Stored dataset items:
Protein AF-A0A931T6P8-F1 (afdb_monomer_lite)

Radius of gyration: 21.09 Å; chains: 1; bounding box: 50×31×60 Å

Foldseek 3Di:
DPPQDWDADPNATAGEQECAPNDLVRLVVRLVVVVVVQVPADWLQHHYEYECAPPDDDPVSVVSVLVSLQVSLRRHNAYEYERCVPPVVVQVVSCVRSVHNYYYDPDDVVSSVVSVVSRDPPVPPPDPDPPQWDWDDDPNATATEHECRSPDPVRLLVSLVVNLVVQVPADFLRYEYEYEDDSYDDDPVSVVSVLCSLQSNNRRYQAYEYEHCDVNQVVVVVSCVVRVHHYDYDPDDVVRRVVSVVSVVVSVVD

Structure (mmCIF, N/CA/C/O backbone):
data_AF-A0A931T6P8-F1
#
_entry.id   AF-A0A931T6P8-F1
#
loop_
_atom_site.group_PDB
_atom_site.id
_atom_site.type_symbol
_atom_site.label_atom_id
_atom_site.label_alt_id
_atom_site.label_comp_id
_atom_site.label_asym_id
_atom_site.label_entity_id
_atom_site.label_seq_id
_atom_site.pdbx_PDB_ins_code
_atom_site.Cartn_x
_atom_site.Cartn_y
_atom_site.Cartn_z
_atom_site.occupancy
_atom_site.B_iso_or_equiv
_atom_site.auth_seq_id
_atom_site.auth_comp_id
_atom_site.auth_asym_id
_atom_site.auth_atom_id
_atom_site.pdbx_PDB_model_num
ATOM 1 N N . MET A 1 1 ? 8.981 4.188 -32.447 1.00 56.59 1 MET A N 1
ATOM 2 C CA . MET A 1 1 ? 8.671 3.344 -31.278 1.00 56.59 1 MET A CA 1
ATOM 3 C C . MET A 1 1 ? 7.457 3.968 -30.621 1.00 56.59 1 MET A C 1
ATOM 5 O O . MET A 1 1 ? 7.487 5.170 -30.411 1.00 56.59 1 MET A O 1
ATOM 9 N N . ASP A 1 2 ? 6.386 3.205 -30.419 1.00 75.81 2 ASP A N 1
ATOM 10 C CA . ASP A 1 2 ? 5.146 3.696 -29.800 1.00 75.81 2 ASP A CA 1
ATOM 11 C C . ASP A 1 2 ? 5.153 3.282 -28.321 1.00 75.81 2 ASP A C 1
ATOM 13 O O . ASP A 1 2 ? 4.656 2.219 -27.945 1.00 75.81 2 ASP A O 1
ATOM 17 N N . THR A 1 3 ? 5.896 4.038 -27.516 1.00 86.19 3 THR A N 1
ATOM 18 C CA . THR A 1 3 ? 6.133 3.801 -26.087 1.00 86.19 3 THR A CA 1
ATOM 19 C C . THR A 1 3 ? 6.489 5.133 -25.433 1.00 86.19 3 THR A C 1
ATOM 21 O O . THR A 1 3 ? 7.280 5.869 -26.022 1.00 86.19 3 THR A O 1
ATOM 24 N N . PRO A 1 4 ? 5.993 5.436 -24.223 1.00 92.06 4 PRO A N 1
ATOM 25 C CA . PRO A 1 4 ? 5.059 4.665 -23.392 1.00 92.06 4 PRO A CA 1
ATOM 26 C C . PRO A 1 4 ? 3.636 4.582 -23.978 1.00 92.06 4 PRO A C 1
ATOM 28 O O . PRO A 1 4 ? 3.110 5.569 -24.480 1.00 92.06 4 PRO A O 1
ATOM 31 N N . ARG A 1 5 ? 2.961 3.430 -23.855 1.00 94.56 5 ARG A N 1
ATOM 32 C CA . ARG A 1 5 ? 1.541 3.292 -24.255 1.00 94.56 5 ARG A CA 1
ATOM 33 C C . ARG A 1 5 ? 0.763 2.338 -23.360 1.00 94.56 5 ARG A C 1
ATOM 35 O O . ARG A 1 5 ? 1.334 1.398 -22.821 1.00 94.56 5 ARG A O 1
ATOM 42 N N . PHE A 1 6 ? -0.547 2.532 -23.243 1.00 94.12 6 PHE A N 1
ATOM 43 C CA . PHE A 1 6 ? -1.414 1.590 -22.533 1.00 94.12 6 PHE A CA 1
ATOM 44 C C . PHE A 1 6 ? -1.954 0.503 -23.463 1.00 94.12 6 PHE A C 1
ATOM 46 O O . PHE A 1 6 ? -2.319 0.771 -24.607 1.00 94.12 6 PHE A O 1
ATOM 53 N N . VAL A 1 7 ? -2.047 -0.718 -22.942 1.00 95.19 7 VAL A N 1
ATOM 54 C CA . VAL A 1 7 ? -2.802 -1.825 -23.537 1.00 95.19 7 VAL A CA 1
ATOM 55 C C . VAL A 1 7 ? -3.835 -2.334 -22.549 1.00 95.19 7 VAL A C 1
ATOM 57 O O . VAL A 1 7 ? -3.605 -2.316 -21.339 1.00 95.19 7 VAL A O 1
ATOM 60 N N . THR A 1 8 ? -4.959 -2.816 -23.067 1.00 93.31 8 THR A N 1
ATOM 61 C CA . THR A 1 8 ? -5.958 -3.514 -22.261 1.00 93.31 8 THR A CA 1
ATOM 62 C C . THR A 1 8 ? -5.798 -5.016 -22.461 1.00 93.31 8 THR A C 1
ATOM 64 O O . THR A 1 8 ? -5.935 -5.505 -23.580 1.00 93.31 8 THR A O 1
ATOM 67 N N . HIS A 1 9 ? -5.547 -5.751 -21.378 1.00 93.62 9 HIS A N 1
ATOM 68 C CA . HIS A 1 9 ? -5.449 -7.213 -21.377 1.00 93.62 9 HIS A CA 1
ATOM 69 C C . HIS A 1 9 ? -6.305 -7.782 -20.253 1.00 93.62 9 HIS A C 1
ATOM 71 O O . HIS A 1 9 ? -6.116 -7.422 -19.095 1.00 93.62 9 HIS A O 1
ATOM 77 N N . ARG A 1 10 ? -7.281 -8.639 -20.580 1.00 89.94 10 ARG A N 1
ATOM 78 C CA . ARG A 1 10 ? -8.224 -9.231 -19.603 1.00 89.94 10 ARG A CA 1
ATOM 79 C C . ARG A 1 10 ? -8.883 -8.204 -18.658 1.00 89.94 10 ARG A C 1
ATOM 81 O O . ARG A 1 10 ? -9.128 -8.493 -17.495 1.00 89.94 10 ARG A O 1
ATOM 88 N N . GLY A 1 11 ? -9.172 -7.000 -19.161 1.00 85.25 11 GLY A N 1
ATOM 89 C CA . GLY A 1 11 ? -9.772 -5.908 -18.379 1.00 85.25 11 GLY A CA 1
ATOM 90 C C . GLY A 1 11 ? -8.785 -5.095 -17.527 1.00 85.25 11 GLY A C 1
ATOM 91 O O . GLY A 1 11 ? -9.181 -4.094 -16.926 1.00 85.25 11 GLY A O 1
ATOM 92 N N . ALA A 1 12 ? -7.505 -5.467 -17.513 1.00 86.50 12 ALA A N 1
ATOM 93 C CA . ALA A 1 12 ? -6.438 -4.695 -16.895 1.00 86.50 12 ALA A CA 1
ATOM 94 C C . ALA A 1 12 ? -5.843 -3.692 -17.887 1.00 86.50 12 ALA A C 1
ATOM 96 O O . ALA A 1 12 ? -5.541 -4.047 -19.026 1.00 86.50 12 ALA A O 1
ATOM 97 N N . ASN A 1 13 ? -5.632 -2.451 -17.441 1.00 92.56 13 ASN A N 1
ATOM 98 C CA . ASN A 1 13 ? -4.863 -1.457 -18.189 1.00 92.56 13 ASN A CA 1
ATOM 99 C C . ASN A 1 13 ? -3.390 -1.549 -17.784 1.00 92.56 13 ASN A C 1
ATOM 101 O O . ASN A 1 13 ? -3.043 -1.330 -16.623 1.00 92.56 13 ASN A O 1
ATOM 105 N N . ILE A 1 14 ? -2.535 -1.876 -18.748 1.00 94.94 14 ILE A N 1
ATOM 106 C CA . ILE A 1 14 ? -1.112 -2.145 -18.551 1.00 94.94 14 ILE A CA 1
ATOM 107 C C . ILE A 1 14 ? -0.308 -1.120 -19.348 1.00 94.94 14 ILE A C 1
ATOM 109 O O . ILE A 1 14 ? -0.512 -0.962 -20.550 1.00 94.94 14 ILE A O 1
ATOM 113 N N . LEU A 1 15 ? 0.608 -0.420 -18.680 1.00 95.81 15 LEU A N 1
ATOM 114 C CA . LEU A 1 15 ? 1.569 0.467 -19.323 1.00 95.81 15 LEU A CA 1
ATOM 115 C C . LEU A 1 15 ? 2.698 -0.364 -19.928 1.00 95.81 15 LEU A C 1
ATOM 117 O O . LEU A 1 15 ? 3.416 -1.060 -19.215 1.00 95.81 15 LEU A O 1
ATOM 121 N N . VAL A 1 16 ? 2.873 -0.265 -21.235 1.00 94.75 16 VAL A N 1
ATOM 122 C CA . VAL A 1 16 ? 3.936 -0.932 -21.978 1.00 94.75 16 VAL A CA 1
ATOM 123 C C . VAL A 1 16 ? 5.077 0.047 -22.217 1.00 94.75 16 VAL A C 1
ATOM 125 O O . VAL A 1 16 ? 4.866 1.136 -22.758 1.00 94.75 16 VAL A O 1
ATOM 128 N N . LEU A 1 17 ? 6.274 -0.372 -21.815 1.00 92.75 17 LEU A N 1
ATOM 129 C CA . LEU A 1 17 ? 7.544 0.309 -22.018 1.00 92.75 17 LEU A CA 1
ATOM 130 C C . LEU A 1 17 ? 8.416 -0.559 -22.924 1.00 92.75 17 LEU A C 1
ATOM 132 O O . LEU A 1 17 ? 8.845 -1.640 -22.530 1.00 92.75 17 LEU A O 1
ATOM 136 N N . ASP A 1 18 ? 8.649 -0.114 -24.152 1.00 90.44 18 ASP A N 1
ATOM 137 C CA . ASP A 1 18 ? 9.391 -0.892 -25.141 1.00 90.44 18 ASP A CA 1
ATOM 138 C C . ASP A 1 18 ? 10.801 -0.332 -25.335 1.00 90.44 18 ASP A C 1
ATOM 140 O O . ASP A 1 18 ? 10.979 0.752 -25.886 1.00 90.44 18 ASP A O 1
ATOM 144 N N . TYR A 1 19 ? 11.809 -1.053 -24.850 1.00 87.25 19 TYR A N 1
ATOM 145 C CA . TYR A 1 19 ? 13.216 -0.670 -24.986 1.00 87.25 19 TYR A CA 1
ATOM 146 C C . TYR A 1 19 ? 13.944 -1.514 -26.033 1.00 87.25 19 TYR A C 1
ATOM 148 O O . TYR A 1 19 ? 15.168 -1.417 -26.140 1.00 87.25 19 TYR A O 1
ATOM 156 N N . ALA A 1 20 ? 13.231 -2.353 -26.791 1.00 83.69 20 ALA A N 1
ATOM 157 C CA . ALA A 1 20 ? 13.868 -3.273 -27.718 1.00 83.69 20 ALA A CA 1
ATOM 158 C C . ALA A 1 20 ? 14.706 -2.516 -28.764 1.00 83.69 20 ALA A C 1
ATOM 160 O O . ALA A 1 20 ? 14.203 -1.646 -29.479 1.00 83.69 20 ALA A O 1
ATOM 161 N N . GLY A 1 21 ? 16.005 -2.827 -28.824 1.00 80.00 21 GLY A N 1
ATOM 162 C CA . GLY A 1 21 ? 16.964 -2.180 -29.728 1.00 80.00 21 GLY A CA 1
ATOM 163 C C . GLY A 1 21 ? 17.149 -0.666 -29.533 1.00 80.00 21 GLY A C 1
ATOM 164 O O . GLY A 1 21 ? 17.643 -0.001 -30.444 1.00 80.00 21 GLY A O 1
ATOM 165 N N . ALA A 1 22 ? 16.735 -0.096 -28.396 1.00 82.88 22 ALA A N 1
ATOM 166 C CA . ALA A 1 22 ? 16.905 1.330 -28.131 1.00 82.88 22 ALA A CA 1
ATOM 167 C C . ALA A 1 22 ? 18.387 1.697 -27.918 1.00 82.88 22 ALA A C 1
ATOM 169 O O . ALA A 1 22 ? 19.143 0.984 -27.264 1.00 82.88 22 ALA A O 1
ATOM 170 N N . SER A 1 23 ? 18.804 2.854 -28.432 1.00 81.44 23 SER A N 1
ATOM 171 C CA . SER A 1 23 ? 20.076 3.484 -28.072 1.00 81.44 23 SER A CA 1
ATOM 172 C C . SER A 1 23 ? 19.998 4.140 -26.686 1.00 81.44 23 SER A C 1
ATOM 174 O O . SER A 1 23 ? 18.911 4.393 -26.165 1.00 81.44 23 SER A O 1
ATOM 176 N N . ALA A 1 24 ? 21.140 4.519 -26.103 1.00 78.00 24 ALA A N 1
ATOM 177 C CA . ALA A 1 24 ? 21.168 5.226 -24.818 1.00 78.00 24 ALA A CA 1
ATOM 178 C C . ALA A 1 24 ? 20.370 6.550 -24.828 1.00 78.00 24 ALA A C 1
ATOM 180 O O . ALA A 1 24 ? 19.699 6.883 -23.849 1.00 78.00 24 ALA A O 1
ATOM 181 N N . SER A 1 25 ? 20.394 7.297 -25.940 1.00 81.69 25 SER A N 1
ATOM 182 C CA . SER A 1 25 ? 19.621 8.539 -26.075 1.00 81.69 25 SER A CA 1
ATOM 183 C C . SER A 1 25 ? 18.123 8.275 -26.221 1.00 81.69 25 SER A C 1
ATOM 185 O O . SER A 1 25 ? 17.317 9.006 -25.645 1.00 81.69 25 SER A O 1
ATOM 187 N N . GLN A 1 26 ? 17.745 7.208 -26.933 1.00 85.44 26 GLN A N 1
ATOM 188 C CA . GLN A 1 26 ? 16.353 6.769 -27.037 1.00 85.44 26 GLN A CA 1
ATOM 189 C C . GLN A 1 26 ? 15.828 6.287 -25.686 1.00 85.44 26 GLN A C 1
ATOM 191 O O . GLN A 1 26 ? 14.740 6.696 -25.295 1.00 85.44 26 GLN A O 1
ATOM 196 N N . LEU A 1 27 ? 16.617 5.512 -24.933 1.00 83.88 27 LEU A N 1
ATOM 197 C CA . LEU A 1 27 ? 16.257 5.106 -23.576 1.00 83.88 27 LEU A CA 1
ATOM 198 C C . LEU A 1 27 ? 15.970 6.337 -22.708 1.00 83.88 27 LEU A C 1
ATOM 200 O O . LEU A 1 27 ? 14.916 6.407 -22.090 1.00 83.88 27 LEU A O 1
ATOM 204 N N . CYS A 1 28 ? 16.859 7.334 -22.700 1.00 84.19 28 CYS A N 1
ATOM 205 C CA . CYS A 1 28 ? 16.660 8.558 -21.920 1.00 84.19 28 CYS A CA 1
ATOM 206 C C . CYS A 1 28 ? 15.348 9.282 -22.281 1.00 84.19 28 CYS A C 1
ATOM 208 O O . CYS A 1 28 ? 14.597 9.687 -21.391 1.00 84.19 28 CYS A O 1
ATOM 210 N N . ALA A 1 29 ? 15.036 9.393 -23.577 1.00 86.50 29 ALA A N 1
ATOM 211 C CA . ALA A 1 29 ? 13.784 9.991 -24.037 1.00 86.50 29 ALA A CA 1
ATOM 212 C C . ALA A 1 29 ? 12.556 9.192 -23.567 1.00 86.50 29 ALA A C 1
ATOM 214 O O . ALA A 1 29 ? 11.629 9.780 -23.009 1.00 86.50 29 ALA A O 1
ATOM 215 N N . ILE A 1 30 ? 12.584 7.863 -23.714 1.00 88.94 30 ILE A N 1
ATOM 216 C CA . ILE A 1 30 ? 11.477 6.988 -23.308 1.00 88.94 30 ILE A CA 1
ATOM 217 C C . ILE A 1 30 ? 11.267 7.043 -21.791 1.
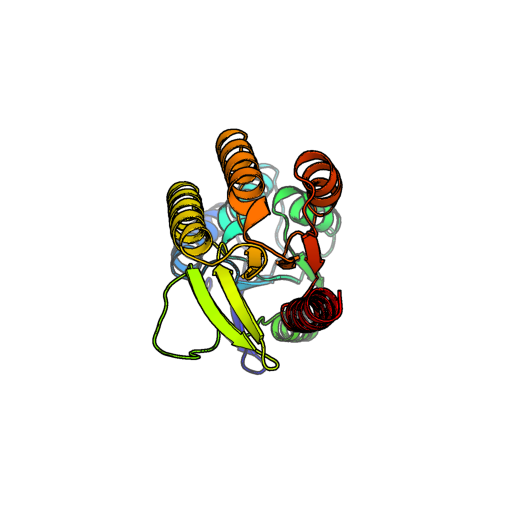00 88.94 30 ILE A C 1
ATOM 219 O O . ILE A 1 30 ? 10.127 7.134 -21.345 1.00 88.94 30 ILE A O 1
ATOM 223 N N . LEU A 1 31 ? 12.342 7.023 -20.991 1.00 88.75 31 LEU A N 1
ATOM 224 C CA . LEU A 1 31 ? 12.253 7.117 -19.528 1.00 88.75 31 LEU A CA 1
ATOM 225 C C . LEU A 1 31 ? 11.639 8.451 -19.084 1.00 88.75 31 LEU A C 1
ATOM 227 O O . LEU A 1 31 ? 10.833 8.484 -18.157 1.00 88.75 31 LEU A O 1
ATOM 231 N N . LYS A 1 32 ? 11.986 9.555 -19.753 1.00 87.88 32 LYS A N 1
ATOM 232 C CA . LYS A 1 32 ? 11.421 10.872 -19.444 1.00 87.88 32 LYS A CA 1
ATOM 233 C C . LYS A 1 32 ? 9.930 10.943 -19.780 1.00 87.88 32 LYS A C 1
ATOM 235 O O . LYS A 1 32 ? 9.144 11.432 -18.973 1.00 87.88 32 LYS A O 1
ATOM 240 N N . GLU A 1 33 ? 9.538 10.443 -20.947 1.00 90.69 33 GLU A N 1
ATOM 241 C CA . GLU A 1 33 ? 8.135 10.428 -21.366 1.00 90.69 33 GLU A CA 1
ATOM 242 C C . GLU A 1 33 ? 7.292 9.495 -20.485 1.00 90.69 33 GLU A C 1
ATOM 244 O O . GLU A 1 33 ? 6.190 9.849 -20.057 1.00 90.69 33 GLU A O 1
ATOM 249 N N . SER A 1 34 ? 7.824 8.321 -20.134 1.00 91.69 34 SER A N 1
ATOM 250 C CA . SER A 1 34 ? 7.124 7.379 -19.264 1.00 91.69 34 SER A CA 1
ATOM 251 C C . SER A 1 34 ? 6.911 7.942 -17.866 1.00 91.69 34 SER A C 1
ATOM 253 O O . SER A 1 34 ? 5.833 7.751 -17.311 1.00 91.69 34 SER A O 1
ATOM 255 N N . GLU A 1 35 ? 7.845 8.717 -17.316 1.00 89.75 35 GLU A N 1
ATOM 256 C CA . GLU A 1 35 ? 7.628 9.413 -16.045 1.00 89.75 35 GLU A CA 1
ATOM 257 C C . GLU A 1 35 ? 6.428 10.371 -16.076 1.00 89.75 35 GLU A C 1
ATOM 259 O O . GLU A 1 35 ? 5.661 10.428 -15.112 1.00 89.75 35 GLU A O 1
ATOM 264 N N . GLU A 1 36 ? 6.231 11.115 -17.168 1.00 88.25 36 GLU A N 1
ATOM 265 C CA . GLU A 1 36 ? 5.081 12.016 -17.309 1.00 88.25 36 GLU A CA 1
ATOM 266 C C . GLU A 1 36 ? 3.753 11.251 -17.350 1.00 88.25 36 GLU A C 1
ATOM 268 O O . GLU A 1 36 ? 2.748 11.717 -16.805 1.00 88.25 36 GLU A O 1
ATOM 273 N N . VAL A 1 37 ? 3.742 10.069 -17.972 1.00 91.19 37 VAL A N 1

Try it: Once the line with "ATOM 101 O O" is found in the records above, print exactly that line and every line after it through the line with "ATOM 117 O O".

Your solution:
ATOM 101 O O . ASN A 1 13 ? -3.043 -1.330 -16.623 1.00 92.56 13 ASN A O 1
ATOM 105 N N . ILE A 1 14 ? -2.535 -1.876 -18.748 1.00 94.94 14 ILE A N 1
ATOM 106 C CA . ILE A 1 14 ? -1.112 -2.145 -18.551 1.00 94.94 14 ILE A CA 1
ATOM 107 C C . ILE A 1 14 ? -0.308 -1.120 -19.348 1.00 94.94 14 ILE A C 1
ATOM 109 O O . ILE A 1 14 ? -0.512 -0.962 -20.550 1.00 94.94 14 ILE A O 1
ATOM 113 N N . LEU A 1 15 ? 0.608 -0.420 -18.680 1.00 95.81 15 LEU A N 1
ATOM 114 C CA . LEU A 1 15 ? 1.569 0.467 -19.323 1.00 95.81 15 LEU A CA 1
ATOM 115 C C . LEU A 1 15 ? 2.698 -0.364 -19.928 1.00 95.81 15 LEU A C 1
ATOM 117 O O . LEU A 1 15 ? 3.416 -1.060 -19.215 1.00 95.81 15 LEU A O 1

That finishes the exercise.